I am assuming that the tractor would have been out in all kinds of weather for the 3 years you mentioned and moisture will do the trick.


----------



## willys55 (Oct 13, 2016)

Hopefully it is stuck and not worn out, it's amazing how materials will bond together when out in the weather......when I bought my Allis H3, the clutch was seized.....I had a big old oak at the end of the driveway, so I rolled the machine to it with the help of my moline jetstar...put it in 3rd gear and started it up, it jerked a couple of times and let loose....used the machine for 8 years after that with no issue. I will say, that to this day that oak tree hates me.


----------



## shar1950 (Jul 7, 2015)

thanks for quick reply to this issues. There is a rubber cover on the left side of housing, would I be able to use some thing in there to work it loose ? What about spraying any type of releasing oils ? I was thinking maybe let it shuck and then try the stuff you guys mentioned.

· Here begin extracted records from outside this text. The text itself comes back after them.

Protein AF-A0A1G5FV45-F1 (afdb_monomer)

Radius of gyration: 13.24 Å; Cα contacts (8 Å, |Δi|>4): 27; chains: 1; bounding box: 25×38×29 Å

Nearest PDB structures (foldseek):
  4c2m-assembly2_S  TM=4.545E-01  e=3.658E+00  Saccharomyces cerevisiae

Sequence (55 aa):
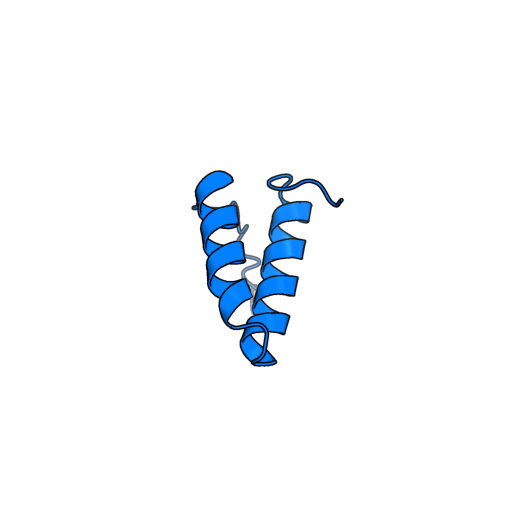MCHKQQQADLRPSVSAKDLMMILSAIGAYAHNTEYRDLRDRLQHQAVTWGVVRAS

Structure (mmCIF, N/CA/C/O backbone):
data_AF-A0A1G5FV45-F1
#
_entry.id   AF-A0A1G5FV45-F1
#
loop_
_atom_site.group_PDB
_atom_site.id
_atom_site.type_symbol
_atom_site.label_atom_id
_atom_site.label_alt_id
_atom_site.label_comp_id
_atom_site.label_asym_id
_atom_site.label_entity_id
_atom_site.label_seq_id
_atom_site.pdbx_PDB_ins_code
_atom_site.Cartn_x
_atom_site.Cartn_y
_atom_site.Cartn_z
_atom_site.occupancy
_atom_site.B_iso_or_equiv
_atom_site.auth_seq_id
_atom_site.auth_comp_id
_atom_site.auth_asym_id
_atom_site.auth_atom_id
_atom_site.pdbx_PDB_model_num
ATOM 1 N N . MET A 1 1 ? 11.729 -31.315 15.897 1.00 45.78 1 MET A N 1
ATOM 2 C CA . MET A 1 1 ? 11.783 -30.266 14.859 1.00 45.78 1 MET A CA 1
ATOM 3 C C . MET A 1 1 ? 10.383 -29.692 14.714 1.00 45.78 1 MET A C 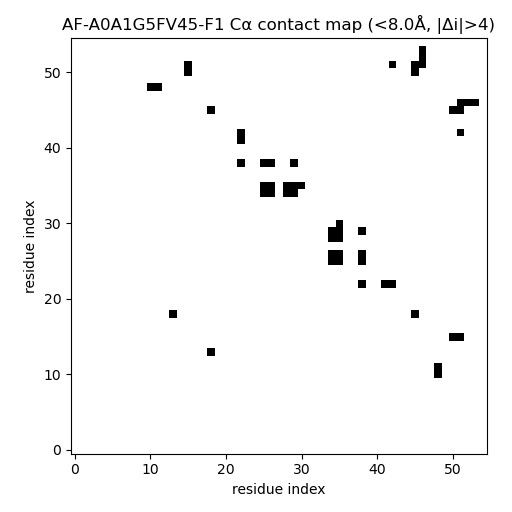1
ATOM 5 O O . MET A 1 1 ? 9.499 -30.416 14.290 1.00 45.78 1 MET A O 1
ATOM 9 N N . CYS A 1 2 ? 10.148 -28.453 15.148 1.00 40.91 2 CYS A N 1
ATOM 10 C CA . CYS A 1 2 ? 8.906 -27.728 14.868 1.00 40.91 2 CYS A CA 1
ATOM 11 C C . CYS A 1 2 ? 9.312 -26.368 14.309 1.00 40.91 2 CYS A C 1
ATOM 13 O O . CYS A 1 2 ? 9.733 -25.492 15.062 1.00 40.91 2 CYS A O 1
ATOM 15 N N . HIS A 1 3 ? 9.217 -26.207 12.990 1.00 47.19 3 HIS A N 1
ATOM 16 C CA . HIS A 1 3 ? 9.219 -24.888 12.374 1.00 47.19 3 HIS A CA 1
ATOM 17 C C . HIS A 1 3 ? 7.927 -24.196 12.813 1.00 47.19 3 HIS A C 1
ATOM 19 O O . HIS A 1 3 ? 6.888 -24.340 12.174 1.00 47.19 3 HIS A O 1
ATOM 25 N N . LYS A 1 4 ? 7.967 -23.481 13.944 1.00 46.72 4 LYS A N 1
ATOM 26 C CA . LYS A 1 4 ? 6.956 -22.466 14.239 1.00 46.72 4 LYS A CA 1
ATOM 27 C C . LYS A 1 4 ? 7.093 -21.425 13.137 1.00 46.72 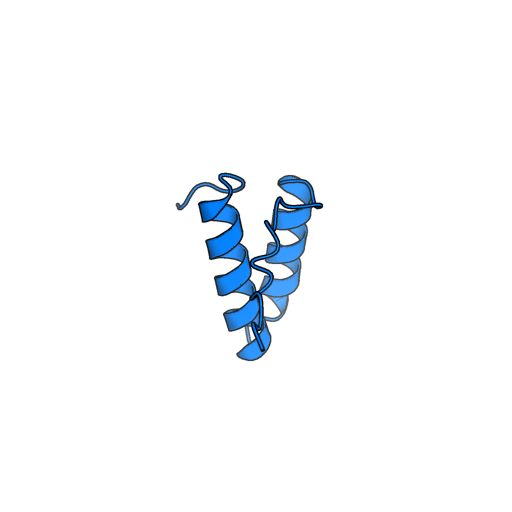4 LYS A C 1
ATOM 29 O O . LYS A 1 4 ? 7.984 -20.584 13.187 1.00 46.72 4 LYS A O 1
ATOM 34 N N . GLN A 1 5 ? 6.246 -21.533 12.116 1.00 50.56 5 GLN A N 1
ATOM 35 C CA . GLN A 1 5 ? 5.951 -20.426 11.225 1.00 50.56 5 GLN A CA 1
ATOM 36 C C . GLN A 1 5 ? 5.587 -19.253 12.132 1.00 50.56 5 GLN A C 1
ATOM 38 O O . GLN A 1 5 ? 4.523 -19.245 12.750 1.00 50.56 5 GLN A O 1
ATOM 43 N N . GLN A 1 6 ? 6.508 -18.300 12.269 1.00 51.09 6 GLN A N 1
ATOM 44 C CA . GLN A 1 6 ? 6.183 -16.967 12.738 1.00 51.09 6 GLN A CA 1
ATOM 45 C C . GLN A 1 6 ? 5.200 -16.404 11.711 1.00 51.09 6 GLN A C 1
ATOM 47 O O . GLN A 1 6 ? 5.587 -15.722 10.766 1.00 51.09 6 GLN A O 1
ATOM 52 N N . GLN A 1 7 ? 3.910 -16.687 11.897 1.00 48.00 7 GLN A N 1
ATOM 53 C CA . GLN A 1 7 ? 2.899 -15.675 11.653 1.00 48.00 7 GLN A CA 1
ATOM 54 C C . GLN A 1 7 ? 3.266 -14.550 12.614 1.00 48.00 7 GLN A C 1
ATOM 56 O O . GLN A 1 7 ? 2.828 -14.518 13.759 1.00 48.00 7 GLN A O 1
ATOM 61 N N . ALA A 1 8 ? 4.214 -13.707 12.203 1.00 51.25 8 ALA A N 1
ATOM 62 C CA . ALA A 1 8 ? 4.375 -12.423 12.833 1.00 51.25 8 ALA A CA 1
ATOM 63 C C . ALA A 1 8 ? 3.000 -11.783 12.688 1.00 51.25 8 ALA A C 1
ATOM 65 O O . ALA A 1 8 ? 2.545 -11.558 11.565 1.00 51.25 8 ALA A O 1
ATOM 66 N N . ASP A 1 9 ? 2.319 -11.606 13.816 1.00 48.75 9 ASP A N 1
ATOM 67 C CA . ASP A 1 9 ? 1.240 -10.650 13.970 1.00 48.75 9 ASP A CA 1
ATOM 68 C C . ASP A 1 9 ? 1.769 -9.333 13.406 1.00 48.75 9 ASP A C 1
ATOM 70 O O . ASP A 1 9 ? 2.440 -8.553 14.084 1.00 48.75 9 ASP A O 1
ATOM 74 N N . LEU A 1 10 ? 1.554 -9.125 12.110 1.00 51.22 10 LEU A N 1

When I depress the pedal ...there is no recession at all, from top to bottom. I think it stayed outside for more than what was mentioned.


----------



## shar1950 (Jul 7, 2015)

Tried today , with help to rock tractor back and forth ...with clutch pedal fully pressed down.....tranny in 3 rd gear.....nothing still locked.

Next I chained to big tree in the yard, in 2sd gear,pedal press down. At end of the chain the tractor just hopped and jumped afew time,,,, allmost throw me off.......still locked.
I guess I will have to start splitting the tranny apart,,,, is there any other suggestions ?:


----------



## TraderMark (Nov 15, 2011)

Just throwing some thoughts out here .....

Since you say there is no resistance on the clutch pedal for the entire stroke of the pedal, have you checked to see if the linkage from the pedal is attached to the arm of the rod going through the bell housing?

Even if the clutch disc is stuck to the flywheel you should have some resistance in the pedal when the release bearing hits the pressure plate fingers.

If the linkage is hooked up and is moving the bell crank on the rod, then chances are the fingers on the pressure plate are damaged so that the release bearing isn't contacting them or the release bearing has come apart and nothing is there to contact the pressure plate fingers.

HTH
Mark


----------



## shar1950 (Jul 7, 2015)

I did look at the linage outside,from the pedal to the housing,,,,it's moving with no resisatance. I will have to find a good light and look a lot closer inside of the housing and see what is happening there.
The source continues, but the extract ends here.